Activity: Copy, word for word, the lines below from the one containing "ATOM 101 N N" up to and including the one containing "ATOM 143 N N", with pictures left out.

+===+

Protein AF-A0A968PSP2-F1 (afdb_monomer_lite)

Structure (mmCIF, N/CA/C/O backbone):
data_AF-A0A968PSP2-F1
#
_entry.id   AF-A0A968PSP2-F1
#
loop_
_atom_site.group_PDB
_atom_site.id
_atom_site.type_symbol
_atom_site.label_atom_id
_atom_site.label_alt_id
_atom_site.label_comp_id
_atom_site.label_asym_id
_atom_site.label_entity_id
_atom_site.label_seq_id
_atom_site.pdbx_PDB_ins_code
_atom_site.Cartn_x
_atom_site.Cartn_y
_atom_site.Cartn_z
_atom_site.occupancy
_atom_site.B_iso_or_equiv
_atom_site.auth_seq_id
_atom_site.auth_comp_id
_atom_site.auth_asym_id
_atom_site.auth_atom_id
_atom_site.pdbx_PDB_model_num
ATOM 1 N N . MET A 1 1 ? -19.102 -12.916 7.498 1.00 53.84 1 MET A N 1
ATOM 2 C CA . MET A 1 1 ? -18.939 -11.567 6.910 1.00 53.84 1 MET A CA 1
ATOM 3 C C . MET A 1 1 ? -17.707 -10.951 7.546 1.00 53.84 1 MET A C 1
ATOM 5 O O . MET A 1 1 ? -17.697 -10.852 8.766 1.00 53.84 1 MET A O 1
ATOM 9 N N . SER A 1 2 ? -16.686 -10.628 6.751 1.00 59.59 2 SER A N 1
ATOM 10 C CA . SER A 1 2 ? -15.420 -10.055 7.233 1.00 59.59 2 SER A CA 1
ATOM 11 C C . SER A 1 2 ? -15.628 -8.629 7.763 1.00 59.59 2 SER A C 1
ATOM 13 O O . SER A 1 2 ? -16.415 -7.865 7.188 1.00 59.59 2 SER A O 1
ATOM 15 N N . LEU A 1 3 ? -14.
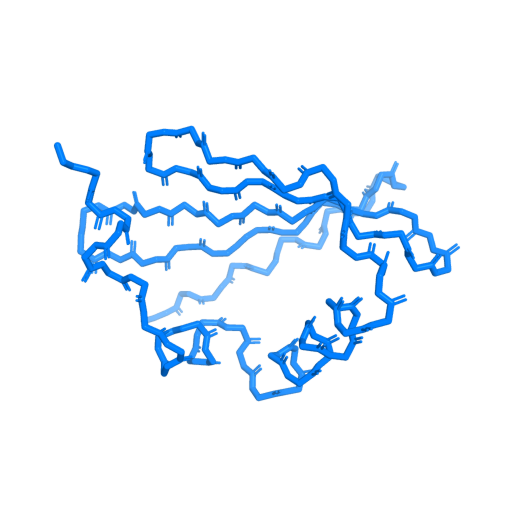950 -8.275 8.861 1.00 65.12 3 LEU A N 1
ATOM 16 C CA . LEU A 1 3 ? -14.974 -6.925 9.435 1.00 65.12 3 LEU A CA 1
ATOM 17 C C . LEU A 1 3 ? -14.350 -5.924 8.451 1.00 65.12 3 LEU A C 1
ATOM 19 O O . LEU A 1 3 ? -14.811 -4.788 8.326 1.00 65.12 3 LEU A O 1
ATOM 23 N N . PHE A 1 4 ? -13.359 -6.398 7.699 1.00 67.06 4 PHE A N 1
ATOM 24 C CA . PHE A 1 4 ? -12.619 -5.669 6.682 1.00 67.06 4 PHE A CA 1
ATOM 25 C C . PHE A 1 4 ? -13.533 -5.059 5.610 1.00 67.06 4 PHE A C 1
ATOM 27 O O . PHE A 1 4 ? -13.493 -3.854 5.366 1.00 67.06 4 PHE A O 1
ATOM 34 N N . SER A 1 5 ? -14.452 -5.856 5.054 1.00 68.19 5 SER A N 1
ATOM 35 C CA . SER A 1 5 ? -15.401 -5.405 4.019 1.00 68.19 5 SER A CA 1
ATOM 36 C C . SER A 1 5 ? -16.327 -4.261 4.462 1.00 68.19 5 SER A C 1
ATOM 38 O O . SER A 1 5 ? -16.829 -3.512 3.629 1.00 68.19 5 SER A O 1
ATOM 40 N N . LYS A 1 6 ? -16.557 -4.108 5.774 1.00 70.19 6 LYS A N 1
ATOM 41 C CA . LYS A 1 6 ? -17.388 -3.034 6.345 1.00 70.19 6 LYS A CA 1
ATOM 42 C C . LYS A 1 6 ? -16.592 -1.780 6.705 1.00 70.19 6 LYS A C 1
ATOM 44 O O . LYS A 1 6 ? -17.194 -0.728 6.894 1.00 70.19 6 LYS A O 1
ATOM 49 N N . LEU A 1 7 ? -15.276 -1.909 6.866 1.00 69.19 7 LEU A N 1
ATOM 50 C CA . LEU A 1 7 ? -14.383 -0.844 7.324 1.00 69.19 7 LEU A CA 1
ATOM 51 C C . LEU A 1 7 ? -13.546 -0.243 6.196 1.00 69.19 7 LEU A C 1
ATOM 53 O O . LEU A 1 7 ? -12.915 0.782 6.412 1.00 69.19 7 LEU A O 1
ATOM 57 N N . ILE A 1 8 ? -13.509 -0.855 5.015 1.00 74.50 8 ILE A N 1
ATOM 58 C CA . ILE A 1 8 ? -12.804 -0.301 3.861 1.00 74.50 8 ILE A CA 1
ATOM 59 C C . ILE A 1 8 ? -13.727 0.642 3.096 1.00 74.50 8 ILE A C 1
ATOM 61 O O . ILE A 1 8 ? -14.655 0.238 2.400 1.00 74.50 8 ILE A O 1
ATOM 65 N N . THR A 1 9 ? -13.426 1.930 3.214 1.00 80.50 9 THR A N 1
ATOM 66 C CA . THR A 1 9 ? -13.918 2.978 2.321 1.00 80.50 9 THR A CA 1
ATOM 67 C C . THR A 1 9 ? -12.718 3.683 1.686 1.00 80.50 9 THR A C 1
ATOM 69 O O . THR A 1 9 ? -11.652 3.731 2.311 1.00 80.50 9 THR A O 1
ATOM 72 N N . PRO A 1 10 ? -12.856 4.273 0.483 1.00 80.44 10 PRO A N 1
ATOM 73 C CA . PRO A 1 10 ? -11.783 5.062 -0.127 1.00 80.44 10 PRO A CA 1
ATOM 74 C C . PRO A 1 10 ? -11.253 6.153 0.812 1.00 80.44 10 PRO A C 1
ATOM 76 O O . PRO A 1 10 ? -10.047 6.315 0.952 1.00 80.44 10 PRO A O 1
ATOM 79 N N . ALA A 1 11 ? -12.147 6.822 1.548 1.00 81.94 11 ALA A N 1
ATOM 80 C CA . ALA A 1 11 ? -11.776 7.847 2.521 1.00 81.94 11 ALA A CA 1
ATOM 81 C C . ALA A 1 11 ? -10.933 7.290 3.682 1.00 81.94 11 ALA A C 1
ATOM 83 O O . ALA A 1 11 ? -9.967 7.918 4.104 1.00 81.94 11 ALA A O 1
ATOM 84 N N . GLN A 1 12 ? -11.263 6.101 4.198 1.00 81.06 12 GLN A N 1
ATOM 85 C CA . GLN A 1 12 ? -10.467 5.468 5.253 1.00 81.06 12 GLN A CA 1
ATOM 86 C C . GLN A 1 12 ? -9.107 4.994 4.744 1.00 81.06 12 GLN A C 1
ATOM 88 O O . GLN A 1 12 ? -8.114 5.151 5.449 1.00 81.06 12 GLN A O 1
ATOM 93 N N . LEU A 1 13 ? -9.046 4.469 3.518 1.00 78.19 13 LEU A N 1
ATOM 94 C CA . LEU A 1 13 ? -7.786 4.108 2.871 1.00 78
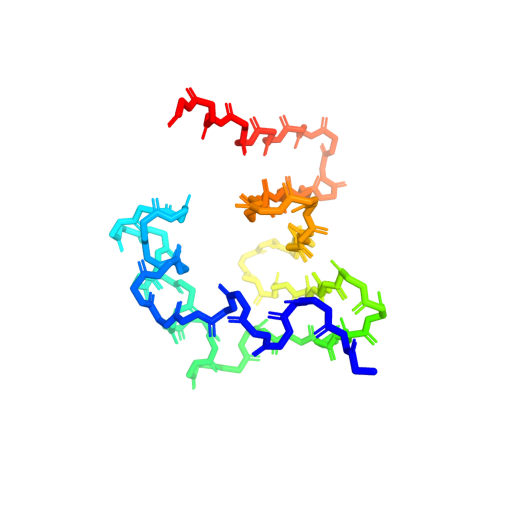.19 13 LEU A CA 1
ATOM 95 C C . LEU A 1 13 ? -6.893 5.331 2.636 1.00 78.19 13 LEU A C 1
ATOM 97 O O . LEU A 1 13 ? -5.697 5.271 2.912 1.00 78.19 13 LEU A O 1
ATOM 101 N N . GLN A 1 14 ? -7.470 6.444 2.182 1.00 82.88 14 GLN A N 1
ATOM 102 C CA . GLN A 1 14 ? -6.753 7.700 1.985 1.00 82.88 14 GLN A CA 1
ATOM 103 C C . GLN A 1 14 ? -6.238 8.273 3.308 1.00 82.88 14 GLN A C 1
ATOM 105 O O . GLN A 1 14 ? -5.063 8.615 3.401 1.00 82.88 14 GLN A O 1
ATOM 110 N N . ASN A 1 15 ? -7.070 8.299 4.354 1.00 82.56 15 ASN A N 1
ATOM 111 C CA . ASN A 1 15 ? -6.652 8.745 5.686 1.00 82.56 15 ASN A CA 1
ATOM 112 C C . AS
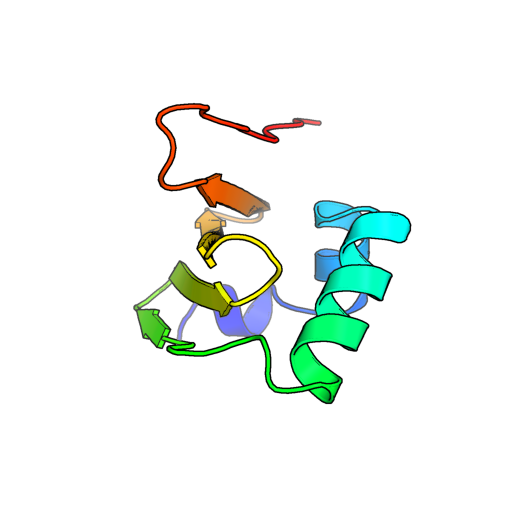N A 1 15 ? -5.526 7.878 6.268 1.00 82.56 15 ASN A C 1
ATOM 114 O O . ASN A 1 15 ? -4.627 8.399 6.920 1.00 82.56 15 ASN A O 1
ATOM 118 N N . LEU A 1 16 ? -5.562 6.563 6.030 1.00 80.81 16 LEU A N 1
ATOM 119 C CA . LEU A 1 16 ? -4.562 5.622 6.536 1.00 80.81 16 LEU A CA 1
ATOM 120 C C . LEU A 1 16 ? -3.224 5.724 5.791 1.00 80.81 16 LEU A C 1
ATOM 122 O O . LEU A 1 16 ? -2.164 5.683 6.408 1.00 80.81 16 LEU A O 1
ATOM 126 N N . ALA A 1 17 ? -3.264 5.823 4.462 1.00 78.19 17 ALA A N 1
ATOM 127 C CA . ALA A 1 17 ? -2.065 5.876 3.628 1.00 78.19 17 ALA A CA 1
ATOM 128 C C . ALA A 1 17 ? -1.450 7.289 3.565 1.00 78.19 17 ALA A C 1
ATOM 130 O O . ALA A 1 17 ? -0.250 7.441 3.306 1.00 78.19 17 ALA A O 1
ATOM 131 N N . GLY A 1 18 ? -2.271 8.317 3.787 1.00 83.00 18 GLY A N 1
ATOM 132 C CA . GLY A 1 18 ? -1.977 9.706 3.455 1.00 83.00 18 GLY A CA 1
ATOM 133 C C . GLY A 1 18 ? -2.107 9.973 1.952 1.00 83.00 18 GLY A C 1
ATOM 134 O O . GLY A 1 18 ? -1.889 9.084 1.123 1.00 83.00 18 GLY A O 1
ATOM 135 N N . ASP A 1 19 ? -2.413 11.223 1.594 1.00 81.25 19 ASP A N 1
ATOM 136 C CA . ASP A 1 19 ? -2.757 11.634 0.222 1.00 81.25 19 ASP A CA 1
ATOM 137 C C . ASP A 1 19 ? -1.746 11.155 -0.828 1.00 81.25 19 ASP A C 1
ATOM 139 O O . ASP A 1 19 ? -2.105 10.523 -1.821 1.00 81.25 19 ASP A O 1
ATOM 143 N N . ARG A 1 20 ? -0.450 11.374 -0.570 1.00 80.25 20 ARG A N 1
ATOM 144 C CA . ARG A 1 20 ? 0.624 11.033 -1.514 1.00 80.25 20 ARG A CA 1
ATOM 145 C C . ARG A 1 20 ? 0.778 9.527 -1.731 1.00 80.25 20 ARG A C 1
ATOM 147 O O . ARG A 1 20 ? 1.119 9.096 -2.832 1.00 80.25 20 ARG A O 1
ATOM 154 N N . SER A 1 21 ? 0.595 8.720 -0.690 1.00 78.44 21 SER A N 1
ATOM 155 C CA . SER A 1 21 ? 0.707 7.262 -0.809 1.00 78.44 21 SER A CA 1
ATOM 156 C C . SER A 1 21 ? -0.540 6.675 -1.459 1.00 78.44 21 SER A C 1
ATOM 158 O O . SER A 1 21 ? -0.419 5.732 -2.238 1.00 78.44 21 SER A O 1
ATOM 160 N N . TYR A 1 22 ? -1.710 7.254 -1.178 1.00 80.81 22 TYR A N 1
ATOM 161 C CA . TYR A 1 22 ? -2.977 6.860 -1.783 1.00 80.81 22 TYR A CA 1
ATOM 162 C C . TYR A 1 22 ? -2.971 7.096 -3.301 1.00 80.81 22 TYR A C 1
ATOM 164 O O . TYR A 1 22 ? -3.179 6.151 -4.060 1.00 80.81 22 TYR A O 1
ATOM 172 N N . GLU A 1 23 ? -2.606 8.302 -3.757 1.00 83.69 23 GLU A N 1
ATOM 173 C CA . GLU A 1 23 ? -2.467 8.608 -5.192 1.00 83.69 23 GLU A CA 1
ATOM 174 C C . GLU A 1 23 ? -1.484 7.665 -5.895 1.00 83.69 23 GLU A C 1
ATOM 176 O O . GLU A 1 23 ? -1.758 7.151 -6.982 1.00 83.69 23 GLU A O 1
ATOM 181 N N . ARG A 1 24 ? -0.329 7.398 -5.269 1.00 82.94 24 ARG A N 1
ATOM 182 C CA . ARG A 1 24 ? 0.660 6.462 -5.822 1.00 82.94 24 ARG A CA 1
ATOM 183 C C . ARG A 1 24 ? 0.122 5.037 -5.896 1.00 82.94 24 ARG A C 1
ATOM 185 O O . ARG A 1 24 ? 0.374 4.356 -6.885 1.00 82.94 24 ARG A O 1
ATOM 192 N N . GLY A 1 25 ? -0.602 4.592 -4.871 1.00 81.94 25 GLY A N 1
ATOM 193 C CA . GLY A 1 25 ? -1.254 3.286 -4.849 1.00 81.94 25 GLY A CA 1
ATOM 194 C C . GLY A 1 25 ? -2.260 3.134 -5.989 1.00 81.94 25 GLY A C 1
ATOM 195 O O . GLY A 1 25 ? -2.211 2.141 -6.715 1.00 81.94 25 GLY A O 1
ATOM 196 N N . GLU A 1 26 ? -3.105 4.145 -6.216 1.00 85.38 26 GLU A N 1
ATOM 197 C CA . GLU A 1 26 ? -4.040 4.161 -7.348 1.00 85.38 26 GLU A CA 1
ATOM 198 C C . GLU A 1 26 ? -3.314 4.137 -8.697 1.00 85.38 26 GLU A C 1
ATOM 200 O O . GLU A 1 26 ? -3.706 3.388 -9.596 1.00 85.38 26 GLU A O 1
ATOM 205 N N . ALA A 1 27 ? -2.240 4.917 -8.846 1.00 85.00 27 ALA A N 1
ATOM 206 C CA . ALA A 1 27 ? -1.438 4.926 -10.064 1.00 85.00 27 ALA A CA 1
ATOM 207 C C . ALA A 1 27 ? -0.816 3.547 -10.341 1.00 85.00 27 ALA A C 1
ATOM 209 O O . ALA A 1 27 ? -0.937 3.039 -11.456 1.00 85.00 27 ALA A O 1
ATOM 210 N N . TYR A 1 28 ? -0.225 2.903 -9.329 1.00 84.31 28 TYR A N 1
ATOM 211 C CA . TYR A 1 28 ? 0.334 1.556 -9.460 1.00 84.31 28 TYR A CA 1
ATOM 212 C C . TYR A 1 28 ? -0.728 0.509 -9.789 1.00 84.31 28 TYR A C 1
ATOM 214 O O . TYR A 1 28 ? -0.475 -0.375 -10.608 1.00 84.31 28 TYR A O 1
ATOM 222 N N . PHE A 1 29 ? -1.922 0.614 -9.204 1.00 82.06 29 PHE A N 1
ATOM 223 C CA . PHE A 1 29 ? -3.027 -0.280 -9.532 1.00 82.06 29 PHE A CA 1
ATOM 224 C C . PHE A 1 29 ? -3.463 -0.118 -10.994 1.00 82.06 29 PHE A C 1
ATOM 226 O O . PHE A 1 29 ? -3.524 -1.101 -11.730 1.00 82.06 29 PHE A O 1
ATOM 233 N N . ARG A 1 30 ? -3.681 1.122 -11.456 1.00 85.69 30 ARG A N 1
ATOM 234 C CA . ARG A 1 30 ? -4.076 1.416 -12.849 1.00 85.69 30 ARG A CA 1
ATOM 235 C C . ARG A 1 30 ? -3.028 0.990 -13.877 1.00 85.69 30 ARG A C 1
ATOM 237 O O . ARG A 1 30 ? -3.383 0.641 -14.996 1.00 85.69 30 ARG A O 1
ATOM 244 N N . GLN A 1 31 ? -1.754 1.027 -13.504 1.00 87.88 31 GLN A N 1
ATOM 245 C CA . GLN A 1 31 ? -0.632 0.623 -14.354 1.00 87.88 31 GLN A CA 1
ATOM 246 C C . GLN A 1 31 ? -0.353 -0.892 -14.315 1.00 87.88 31 GLN A C 1
ATOM 248 O O . GLN A 1 31 ? 0.533 -1.360 -15.024 1.00 87.88 31 GLN A O 1
ATOM 253 N N . GLY A 1 32 ? -1.087 -1.674 -13.512 1.00 86.12 32 GLY A N 1
ATOM 254 C CA . GLY A 1 32 ? -0.902 -3.128 -13.409 1.00 86.12 32 GLY A CA 1
ATOM 255 C C . GLY A 1 32 ? 0.307 -3.560 -12.571 1.00 86.12 32 GLY A C 1
ATOM 256 O O . GLY A 1 32 ? 0.722 -4.717 -12.628 1.00 86.12 32 GLY A O 1
ATOM 257 N N . HIS A 1 33 ? 0.877 -2.650 -11.776 1.00 85.75 33 HIS A N 1
ATOM 258 C CA . HIS A 1 33 ? 1.991 -2.952 -10.873 1.00 85.75 33 HIS A CA 1
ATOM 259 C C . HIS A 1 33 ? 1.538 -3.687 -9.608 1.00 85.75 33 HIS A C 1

+===+

Reply:
ATOM 101 N N . GLN A 1 14 ? -7.470 6.444 2.182 1.00 82.88 14 GLN A N 1
ATOM 102 C CA . GLN A 1 14 ? -6.753 7.700 1.985 1.00 82.88 14 GLN A CA 1
ATOM 103 C C . GLN A 1 14 ? -6.238 8.273 3.308 1.00 82.88 14 GLN A C 1
ATOM 105 O O . GLN A 1 14 ? -5.063 8.615 3.401 1.00 82.88 14 GLN A O 1
ATOM 110 N N . ASN A 1 15 ? -7.070 8.299 4.354 1.00 82.56 15 ASN A N 1
ATOM 111 C CA . ASN A 1 15 ? -6.652 8.745 5.686 1.00 82.56 15 ASN A CA 1
ATOM 112 C C . AS
N A 1 15 ? -5.526 7.878 6.268 1.00 82.56 15 ASN A C 1
ATOM 114 O O . ASN A 1 15 ? -4.627 8.399 6.920 1.00 82.56 15 ASN A O 1
ATOM 118 N N . LEU A 1 16 ? -5.562 6.563 6.030 1.00 80.81 16 LEU A N 1
ATOM 119 C CA . LEU A 1 16 ? -4.562 5.622 6.536 1.00 80.81 16 LEU A CA 1
ATOM 120 C C . LEU A 1 16 ? -3.224 5.724 5.791 1.00 80.81 16 LEU A C 1
ATOM 122 O O . LEU A 1 16 ? -2.164 5.683 6.408 1.00 80.81 16 LEU A O 1
ATOM 126 N N . ALA A 1 17 ? -3.264 5.823 4.462 1.00 78.19 17 ALA A N 1
ATOM 127 C CA . ALA A 1 17 ? -2.065 5.876 3.628 1.00 78.19 17 ALA A CA 1
ATOM 128 C C . ALA A 1 17 ? -1.450 7.289 3.565 1.00 78.19 17 ALA A C 1
ATOM 130 O O . ALA A 1 17 ? -0.250 7.441 3.306 1.00 78.19 17 ALA A O 1
ATOM 131 N N . GLY A 1 18 ? -2.271 8.317 3.787 1.00 83.00 18 GLY A N 1
ATOM 132 C CA . GLY A 1 18 ? -1.977 9.706 3.455 1.00 83.00 18 GLY A CA 1
ATOM 133 C C . GLY A 1 18 ? -2.107 9.973 1.952 1.00 83.00 18 GLY A C 1
ATOM 134 O O . GLY A 1 18 ? -1.889 9.084 1.123 1.00 83.00 18 GLY A O 1
ATOM 135 N N . ASP A 1 19 ? -2.413 11.223 1.594 1.00 81.25 19 ASP A N 1
ATOM 136 C CA . ASP A 1 19 ? -2.757 11.634 0.222 1.00 81.25 19 ASP A CA 1
ATOM 137 C C . ASP A 1 19 ? -1.746 11.155 -0.828 1.00 81.25 19 ASP A C 1
ATOM 139 O O . ASP A 1 19 ? -2.105 10.523 -1.821 1.00 81.25 19 ASP A O 1
ATOM 143 N N . ARG A 1 20 ? -0.450 11.374 -0.570 1.00 80.25 20 ARG A N 1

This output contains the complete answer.